Valid job IDs should be non-negative integers. If the job is invalid (specifically, if the the provided app does not exist), return a negative job ID. You can check if the app exists using the get_app function from app/app.h.

The args field of the submit_job_request is a sequence of bytes. It should be passed as the aux argument to application map and reduce functions.

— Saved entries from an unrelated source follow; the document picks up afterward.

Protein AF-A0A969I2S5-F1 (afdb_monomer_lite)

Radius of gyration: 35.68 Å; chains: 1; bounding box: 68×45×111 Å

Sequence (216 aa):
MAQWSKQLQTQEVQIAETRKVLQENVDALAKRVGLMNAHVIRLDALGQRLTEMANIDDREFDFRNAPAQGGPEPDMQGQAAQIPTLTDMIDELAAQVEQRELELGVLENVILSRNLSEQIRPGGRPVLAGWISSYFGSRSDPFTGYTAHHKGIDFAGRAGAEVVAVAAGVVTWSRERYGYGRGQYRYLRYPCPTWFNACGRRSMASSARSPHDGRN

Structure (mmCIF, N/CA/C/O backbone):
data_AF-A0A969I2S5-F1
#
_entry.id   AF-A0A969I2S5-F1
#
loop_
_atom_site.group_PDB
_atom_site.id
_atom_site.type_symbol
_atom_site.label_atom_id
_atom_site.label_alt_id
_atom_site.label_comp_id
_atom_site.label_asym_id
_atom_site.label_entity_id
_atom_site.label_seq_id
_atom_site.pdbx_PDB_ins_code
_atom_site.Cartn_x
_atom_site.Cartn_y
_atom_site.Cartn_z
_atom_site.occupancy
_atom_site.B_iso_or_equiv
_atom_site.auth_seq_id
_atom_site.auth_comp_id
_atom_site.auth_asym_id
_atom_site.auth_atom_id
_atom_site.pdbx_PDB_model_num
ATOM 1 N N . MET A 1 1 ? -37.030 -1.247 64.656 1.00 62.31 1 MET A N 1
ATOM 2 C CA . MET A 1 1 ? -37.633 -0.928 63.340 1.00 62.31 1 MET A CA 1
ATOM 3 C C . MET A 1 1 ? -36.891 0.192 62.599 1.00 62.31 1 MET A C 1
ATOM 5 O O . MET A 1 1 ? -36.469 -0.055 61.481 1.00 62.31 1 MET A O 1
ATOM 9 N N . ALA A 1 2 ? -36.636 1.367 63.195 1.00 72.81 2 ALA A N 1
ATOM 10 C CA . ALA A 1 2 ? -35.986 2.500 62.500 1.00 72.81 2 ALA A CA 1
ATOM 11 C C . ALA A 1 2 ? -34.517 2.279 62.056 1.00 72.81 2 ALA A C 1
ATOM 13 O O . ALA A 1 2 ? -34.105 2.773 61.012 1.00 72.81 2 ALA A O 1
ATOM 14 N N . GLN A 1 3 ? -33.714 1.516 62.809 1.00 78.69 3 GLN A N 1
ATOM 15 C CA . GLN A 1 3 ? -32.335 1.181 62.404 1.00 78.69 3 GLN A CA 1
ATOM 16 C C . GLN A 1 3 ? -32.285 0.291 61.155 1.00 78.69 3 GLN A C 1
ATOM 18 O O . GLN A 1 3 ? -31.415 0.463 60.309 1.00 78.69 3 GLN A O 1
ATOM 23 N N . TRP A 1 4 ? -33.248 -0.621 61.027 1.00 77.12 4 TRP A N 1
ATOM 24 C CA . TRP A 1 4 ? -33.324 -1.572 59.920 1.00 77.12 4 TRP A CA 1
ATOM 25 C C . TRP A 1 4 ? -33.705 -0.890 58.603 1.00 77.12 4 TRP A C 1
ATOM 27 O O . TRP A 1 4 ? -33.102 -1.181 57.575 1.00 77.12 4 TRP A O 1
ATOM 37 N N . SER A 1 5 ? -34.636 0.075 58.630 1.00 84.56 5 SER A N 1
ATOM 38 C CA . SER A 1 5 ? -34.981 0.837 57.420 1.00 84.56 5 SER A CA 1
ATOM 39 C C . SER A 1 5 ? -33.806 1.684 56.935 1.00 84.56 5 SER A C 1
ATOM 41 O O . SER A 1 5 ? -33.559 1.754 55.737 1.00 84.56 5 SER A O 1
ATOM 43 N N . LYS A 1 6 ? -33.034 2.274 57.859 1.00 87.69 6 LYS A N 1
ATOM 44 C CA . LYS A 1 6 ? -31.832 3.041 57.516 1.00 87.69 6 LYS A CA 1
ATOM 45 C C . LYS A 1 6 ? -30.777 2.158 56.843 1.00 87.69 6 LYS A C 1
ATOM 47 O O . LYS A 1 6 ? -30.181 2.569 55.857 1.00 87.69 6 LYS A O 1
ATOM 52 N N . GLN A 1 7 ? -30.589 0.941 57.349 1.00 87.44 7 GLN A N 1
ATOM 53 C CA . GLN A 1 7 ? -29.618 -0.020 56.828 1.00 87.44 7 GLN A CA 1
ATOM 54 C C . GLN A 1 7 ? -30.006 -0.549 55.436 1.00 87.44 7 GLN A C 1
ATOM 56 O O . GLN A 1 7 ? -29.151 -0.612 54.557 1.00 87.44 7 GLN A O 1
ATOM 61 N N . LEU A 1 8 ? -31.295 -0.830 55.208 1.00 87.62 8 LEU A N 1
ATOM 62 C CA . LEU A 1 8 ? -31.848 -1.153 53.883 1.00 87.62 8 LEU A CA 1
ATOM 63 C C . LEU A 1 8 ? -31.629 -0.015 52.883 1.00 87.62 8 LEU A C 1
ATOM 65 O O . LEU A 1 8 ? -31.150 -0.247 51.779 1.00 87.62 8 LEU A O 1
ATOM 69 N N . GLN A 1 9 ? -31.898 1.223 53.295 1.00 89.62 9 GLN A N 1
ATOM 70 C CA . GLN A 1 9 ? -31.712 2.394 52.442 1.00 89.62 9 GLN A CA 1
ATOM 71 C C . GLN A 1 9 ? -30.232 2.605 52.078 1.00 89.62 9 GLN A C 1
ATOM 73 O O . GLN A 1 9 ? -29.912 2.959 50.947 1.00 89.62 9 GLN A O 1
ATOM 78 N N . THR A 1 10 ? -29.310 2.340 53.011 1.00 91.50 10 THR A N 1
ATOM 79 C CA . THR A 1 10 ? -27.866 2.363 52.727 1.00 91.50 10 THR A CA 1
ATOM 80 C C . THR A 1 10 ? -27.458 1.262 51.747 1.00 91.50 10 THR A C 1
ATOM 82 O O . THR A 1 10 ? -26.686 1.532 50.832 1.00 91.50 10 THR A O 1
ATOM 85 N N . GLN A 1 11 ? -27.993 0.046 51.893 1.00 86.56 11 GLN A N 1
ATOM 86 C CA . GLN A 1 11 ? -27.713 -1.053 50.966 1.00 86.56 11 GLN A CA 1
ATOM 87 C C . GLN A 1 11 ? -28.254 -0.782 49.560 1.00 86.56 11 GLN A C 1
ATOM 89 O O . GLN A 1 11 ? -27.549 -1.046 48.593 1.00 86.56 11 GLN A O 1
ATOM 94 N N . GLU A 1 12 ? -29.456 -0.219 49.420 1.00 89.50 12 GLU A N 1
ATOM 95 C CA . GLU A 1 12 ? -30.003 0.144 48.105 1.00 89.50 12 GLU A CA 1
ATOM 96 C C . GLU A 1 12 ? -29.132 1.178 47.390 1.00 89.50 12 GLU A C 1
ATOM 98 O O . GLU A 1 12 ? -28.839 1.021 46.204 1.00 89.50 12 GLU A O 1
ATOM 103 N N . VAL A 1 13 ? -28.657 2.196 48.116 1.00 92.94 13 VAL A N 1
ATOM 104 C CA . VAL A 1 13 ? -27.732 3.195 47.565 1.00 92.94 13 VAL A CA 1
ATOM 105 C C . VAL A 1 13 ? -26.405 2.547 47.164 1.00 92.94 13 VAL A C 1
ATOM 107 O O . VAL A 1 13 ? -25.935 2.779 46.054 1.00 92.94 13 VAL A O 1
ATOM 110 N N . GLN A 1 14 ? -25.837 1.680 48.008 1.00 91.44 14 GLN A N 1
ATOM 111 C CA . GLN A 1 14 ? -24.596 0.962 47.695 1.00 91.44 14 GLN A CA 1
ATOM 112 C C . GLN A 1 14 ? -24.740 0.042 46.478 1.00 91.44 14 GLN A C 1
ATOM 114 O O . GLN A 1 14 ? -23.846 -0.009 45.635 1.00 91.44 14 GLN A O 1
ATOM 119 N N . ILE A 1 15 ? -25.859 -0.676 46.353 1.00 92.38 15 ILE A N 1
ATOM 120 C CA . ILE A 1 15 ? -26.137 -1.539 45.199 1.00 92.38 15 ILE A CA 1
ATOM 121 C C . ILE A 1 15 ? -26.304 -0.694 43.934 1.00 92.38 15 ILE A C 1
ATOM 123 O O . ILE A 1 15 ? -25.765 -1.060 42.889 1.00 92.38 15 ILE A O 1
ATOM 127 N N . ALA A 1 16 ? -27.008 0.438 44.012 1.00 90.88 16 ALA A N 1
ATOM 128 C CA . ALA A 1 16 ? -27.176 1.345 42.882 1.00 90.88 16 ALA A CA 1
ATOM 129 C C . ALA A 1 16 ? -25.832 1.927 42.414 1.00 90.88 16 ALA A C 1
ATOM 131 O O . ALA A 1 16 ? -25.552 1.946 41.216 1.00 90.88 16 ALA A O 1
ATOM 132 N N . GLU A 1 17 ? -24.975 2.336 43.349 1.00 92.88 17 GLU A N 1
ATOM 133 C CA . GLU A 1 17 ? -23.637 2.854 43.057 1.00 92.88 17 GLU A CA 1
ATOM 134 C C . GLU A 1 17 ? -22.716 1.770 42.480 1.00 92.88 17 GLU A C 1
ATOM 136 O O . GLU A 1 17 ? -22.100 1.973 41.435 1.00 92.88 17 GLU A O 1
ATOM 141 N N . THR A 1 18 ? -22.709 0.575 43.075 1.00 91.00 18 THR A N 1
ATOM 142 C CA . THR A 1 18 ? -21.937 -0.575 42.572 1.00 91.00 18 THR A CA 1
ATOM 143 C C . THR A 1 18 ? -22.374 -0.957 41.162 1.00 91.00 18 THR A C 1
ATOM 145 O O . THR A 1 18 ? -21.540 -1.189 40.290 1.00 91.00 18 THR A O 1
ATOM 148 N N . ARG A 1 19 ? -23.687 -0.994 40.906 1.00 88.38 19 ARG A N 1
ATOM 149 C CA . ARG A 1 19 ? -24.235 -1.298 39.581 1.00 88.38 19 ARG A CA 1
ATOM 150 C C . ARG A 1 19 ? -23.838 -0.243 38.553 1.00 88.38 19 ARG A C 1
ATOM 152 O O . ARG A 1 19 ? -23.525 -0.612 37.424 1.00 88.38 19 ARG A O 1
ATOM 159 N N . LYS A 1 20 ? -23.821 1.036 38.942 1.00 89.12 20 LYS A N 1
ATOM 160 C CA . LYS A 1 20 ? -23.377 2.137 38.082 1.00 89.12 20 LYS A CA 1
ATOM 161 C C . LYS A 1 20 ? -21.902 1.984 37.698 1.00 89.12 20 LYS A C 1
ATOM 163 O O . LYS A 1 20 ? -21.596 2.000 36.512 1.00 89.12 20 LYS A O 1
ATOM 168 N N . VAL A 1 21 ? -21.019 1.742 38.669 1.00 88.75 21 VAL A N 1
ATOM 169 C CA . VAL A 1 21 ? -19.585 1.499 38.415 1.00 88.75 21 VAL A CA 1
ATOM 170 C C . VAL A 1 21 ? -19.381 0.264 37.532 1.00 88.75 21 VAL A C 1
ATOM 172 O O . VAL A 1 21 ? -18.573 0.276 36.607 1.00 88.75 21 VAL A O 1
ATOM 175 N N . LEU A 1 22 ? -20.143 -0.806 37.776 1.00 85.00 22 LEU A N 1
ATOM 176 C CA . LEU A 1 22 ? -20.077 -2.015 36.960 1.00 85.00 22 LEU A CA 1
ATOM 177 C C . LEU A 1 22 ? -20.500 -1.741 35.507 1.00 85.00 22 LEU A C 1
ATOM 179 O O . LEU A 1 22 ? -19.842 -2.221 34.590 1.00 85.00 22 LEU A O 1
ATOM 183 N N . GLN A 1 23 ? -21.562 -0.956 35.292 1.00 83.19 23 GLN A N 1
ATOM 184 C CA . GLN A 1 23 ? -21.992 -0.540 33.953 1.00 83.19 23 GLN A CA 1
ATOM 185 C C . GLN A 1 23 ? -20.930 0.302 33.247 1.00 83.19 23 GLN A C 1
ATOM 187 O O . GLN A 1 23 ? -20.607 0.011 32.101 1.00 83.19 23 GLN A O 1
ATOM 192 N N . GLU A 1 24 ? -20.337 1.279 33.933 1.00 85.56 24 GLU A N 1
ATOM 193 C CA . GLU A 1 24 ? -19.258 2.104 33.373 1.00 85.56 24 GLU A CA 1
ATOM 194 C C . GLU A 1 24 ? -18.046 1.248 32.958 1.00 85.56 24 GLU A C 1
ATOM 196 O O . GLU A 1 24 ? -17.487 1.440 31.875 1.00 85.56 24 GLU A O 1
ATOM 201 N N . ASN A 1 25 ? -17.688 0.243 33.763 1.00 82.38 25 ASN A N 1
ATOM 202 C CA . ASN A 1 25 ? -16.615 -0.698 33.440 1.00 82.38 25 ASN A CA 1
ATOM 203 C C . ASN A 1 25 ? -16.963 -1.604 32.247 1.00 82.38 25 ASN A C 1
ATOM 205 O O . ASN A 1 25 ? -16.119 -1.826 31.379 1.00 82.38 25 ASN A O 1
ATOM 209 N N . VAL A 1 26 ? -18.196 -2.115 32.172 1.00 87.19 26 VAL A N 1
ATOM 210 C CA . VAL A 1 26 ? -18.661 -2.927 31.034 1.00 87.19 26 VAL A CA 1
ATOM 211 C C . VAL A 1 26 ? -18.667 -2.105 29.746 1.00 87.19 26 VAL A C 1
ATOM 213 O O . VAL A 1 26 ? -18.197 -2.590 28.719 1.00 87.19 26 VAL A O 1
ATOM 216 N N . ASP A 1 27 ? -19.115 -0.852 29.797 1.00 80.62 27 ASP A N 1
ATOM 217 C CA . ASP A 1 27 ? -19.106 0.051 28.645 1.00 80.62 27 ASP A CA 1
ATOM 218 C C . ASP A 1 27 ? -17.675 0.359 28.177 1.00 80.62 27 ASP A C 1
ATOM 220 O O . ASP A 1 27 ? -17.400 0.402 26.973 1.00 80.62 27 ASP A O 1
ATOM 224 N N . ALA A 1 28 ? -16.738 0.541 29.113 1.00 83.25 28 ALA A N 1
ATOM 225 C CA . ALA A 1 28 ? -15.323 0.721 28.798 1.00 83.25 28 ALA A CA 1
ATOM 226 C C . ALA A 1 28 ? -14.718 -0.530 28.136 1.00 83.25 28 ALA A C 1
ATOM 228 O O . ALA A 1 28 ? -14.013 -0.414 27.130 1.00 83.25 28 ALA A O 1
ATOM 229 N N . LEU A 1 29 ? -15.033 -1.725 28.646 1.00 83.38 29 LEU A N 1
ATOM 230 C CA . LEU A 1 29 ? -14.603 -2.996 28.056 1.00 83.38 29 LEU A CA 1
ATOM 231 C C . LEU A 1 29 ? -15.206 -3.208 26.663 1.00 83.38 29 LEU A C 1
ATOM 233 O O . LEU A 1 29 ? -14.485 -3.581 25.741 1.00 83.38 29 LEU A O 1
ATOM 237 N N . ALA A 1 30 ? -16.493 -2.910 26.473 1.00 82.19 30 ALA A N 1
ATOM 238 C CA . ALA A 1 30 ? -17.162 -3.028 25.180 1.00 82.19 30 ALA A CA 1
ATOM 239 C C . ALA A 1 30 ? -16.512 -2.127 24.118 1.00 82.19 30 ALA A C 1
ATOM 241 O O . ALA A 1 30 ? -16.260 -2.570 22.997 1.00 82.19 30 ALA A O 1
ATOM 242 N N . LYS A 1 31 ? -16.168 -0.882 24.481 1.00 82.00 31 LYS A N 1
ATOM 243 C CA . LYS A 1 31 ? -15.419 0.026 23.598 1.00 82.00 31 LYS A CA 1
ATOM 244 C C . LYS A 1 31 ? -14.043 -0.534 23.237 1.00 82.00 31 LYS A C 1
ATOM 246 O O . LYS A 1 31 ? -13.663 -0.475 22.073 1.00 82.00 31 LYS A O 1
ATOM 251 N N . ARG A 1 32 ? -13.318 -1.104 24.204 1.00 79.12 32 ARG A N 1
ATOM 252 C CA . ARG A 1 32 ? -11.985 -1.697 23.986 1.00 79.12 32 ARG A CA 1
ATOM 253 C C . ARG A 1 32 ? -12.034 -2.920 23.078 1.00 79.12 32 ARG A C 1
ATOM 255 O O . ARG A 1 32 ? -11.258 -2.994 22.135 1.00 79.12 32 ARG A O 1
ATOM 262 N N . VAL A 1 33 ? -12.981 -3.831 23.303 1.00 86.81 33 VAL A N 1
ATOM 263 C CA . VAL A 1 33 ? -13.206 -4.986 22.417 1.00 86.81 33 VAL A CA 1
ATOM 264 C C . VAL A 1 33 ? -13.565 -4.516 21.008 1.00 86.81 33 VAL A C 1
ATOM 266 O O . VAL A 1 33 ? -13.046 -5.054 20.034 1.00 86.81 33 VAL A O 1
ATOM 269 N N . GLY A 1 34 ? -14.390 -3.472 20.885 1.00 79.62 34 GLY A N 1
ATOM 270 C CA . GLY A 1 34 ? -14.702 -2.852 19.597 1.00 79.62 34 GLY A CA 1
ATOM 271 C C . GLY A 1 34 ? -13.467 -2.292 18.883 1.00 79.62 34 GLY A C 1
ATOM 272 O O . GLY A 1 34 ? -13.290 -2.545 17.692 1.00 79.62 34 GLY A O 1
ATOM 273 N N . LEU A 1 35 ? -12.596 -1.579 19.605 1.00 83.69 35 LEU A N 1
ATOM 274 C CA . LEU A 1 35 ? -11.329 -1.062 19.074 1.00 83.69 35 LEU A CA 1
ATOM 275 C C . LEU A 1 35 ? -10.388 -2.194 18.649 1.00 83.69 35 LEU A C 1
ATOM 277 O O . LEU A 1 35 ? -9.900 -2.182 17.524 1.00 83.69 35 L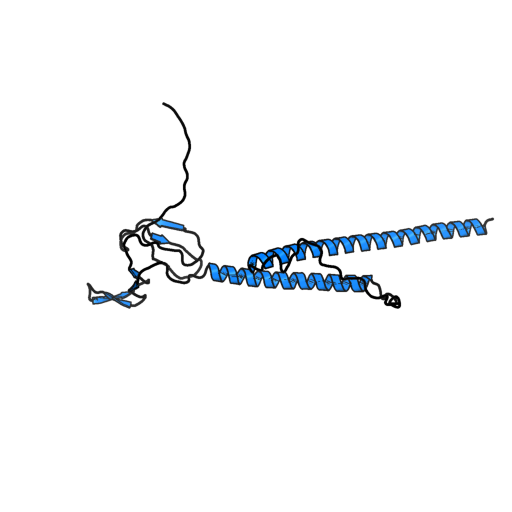EU A O 1
ATOM 281 N N . MET A 1 36 ? -10.186 -3.206 19.496 1.00 82.81 36 MET A N 1
ATOM 282 C CA . MET A 1 36 ? -9.362 -4.375 19.165 1.00 82.81 36 MET A CA 1
ATOM 283 C C . MET A 1 36 ? -9.889 -5.108 17.929 1.00 82.81 36 MET A C 1
ATOM 285 O O . MET A 1 36 ? -9.111 -5.452 17.045 1.00 82.81 36 MET A O 1
ATOM 289 N N . ASN A 1 37 ? -11.207 -5.289 17.818 1.00 83.00 37 ASN A N 1
ATOM 290 C CA . ASN A 1 37 ? -11.814 -5.909 16.645 1.00 83.00 37 ASN A CA 1
ATOM 291 C C . ASN A 1 37 ? -11.575 -5.079 15.372 1.00 83.00 37 ASN A C 1
ATOM 293 O O . ASN A 1 37 ? -11.279 -5.634 14.317 1.00 83.00 37 ASN A O 1
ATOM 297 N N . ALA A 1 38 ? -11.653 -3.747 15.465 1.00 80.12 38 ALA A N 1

Different applications may interpret args differently; you should not modify the args in any way.

Recall that the map and reduce functions have these signatures, as defined in lib/lib.h and app/app.h:

typedef struct {
  ssize_t length;
  char* buffer;
} sized_buffer;

typedef key_value_array (*map_fn)(key_value, sized_buffer);
typedef key_value (*reduce_fn)(sized_buffer, key_value_array, sized_buffer);

POLL_JOB RPC

You should now implement the POLL_JOB RPC to allow the client to check the status of jobs.

The protocol definition has already been provided for you in rpc/rpc.x:


struct poll_job_reply {
  bool done;
  bool failed;
  bool invalid_job_id;
};
typedef struct poll_job_reply poll_job_reply;

program COORDINATOR {
  version COORDINATOR_V1 {
    ...
    poll_job_reply POLL_JOB(int) = 3;
    ...
  } = 1;
} = 0x20000001;

Implement the poll_job_1_svc stub on the coordinator to return the current status of the relevant job. Right now, your response will always have done = false and failed = false unless you receive an invalid job_id, in which case you should return invalid_job_id = true. However, we recommend updating your data structures now in a way that will require minimal direct changes to poll_job_1_svc as you work on other parts of the assignment.

If you implement POLL_JOB incorrectly, you will likely not pass any autograder tests even after implementing later parts as the tests use this RPC to check if submitted jobs complete successfully.

Keep in mind that you will not pass any tests at this point since all of the tests depend on the functionality you will be implementing in Tasks.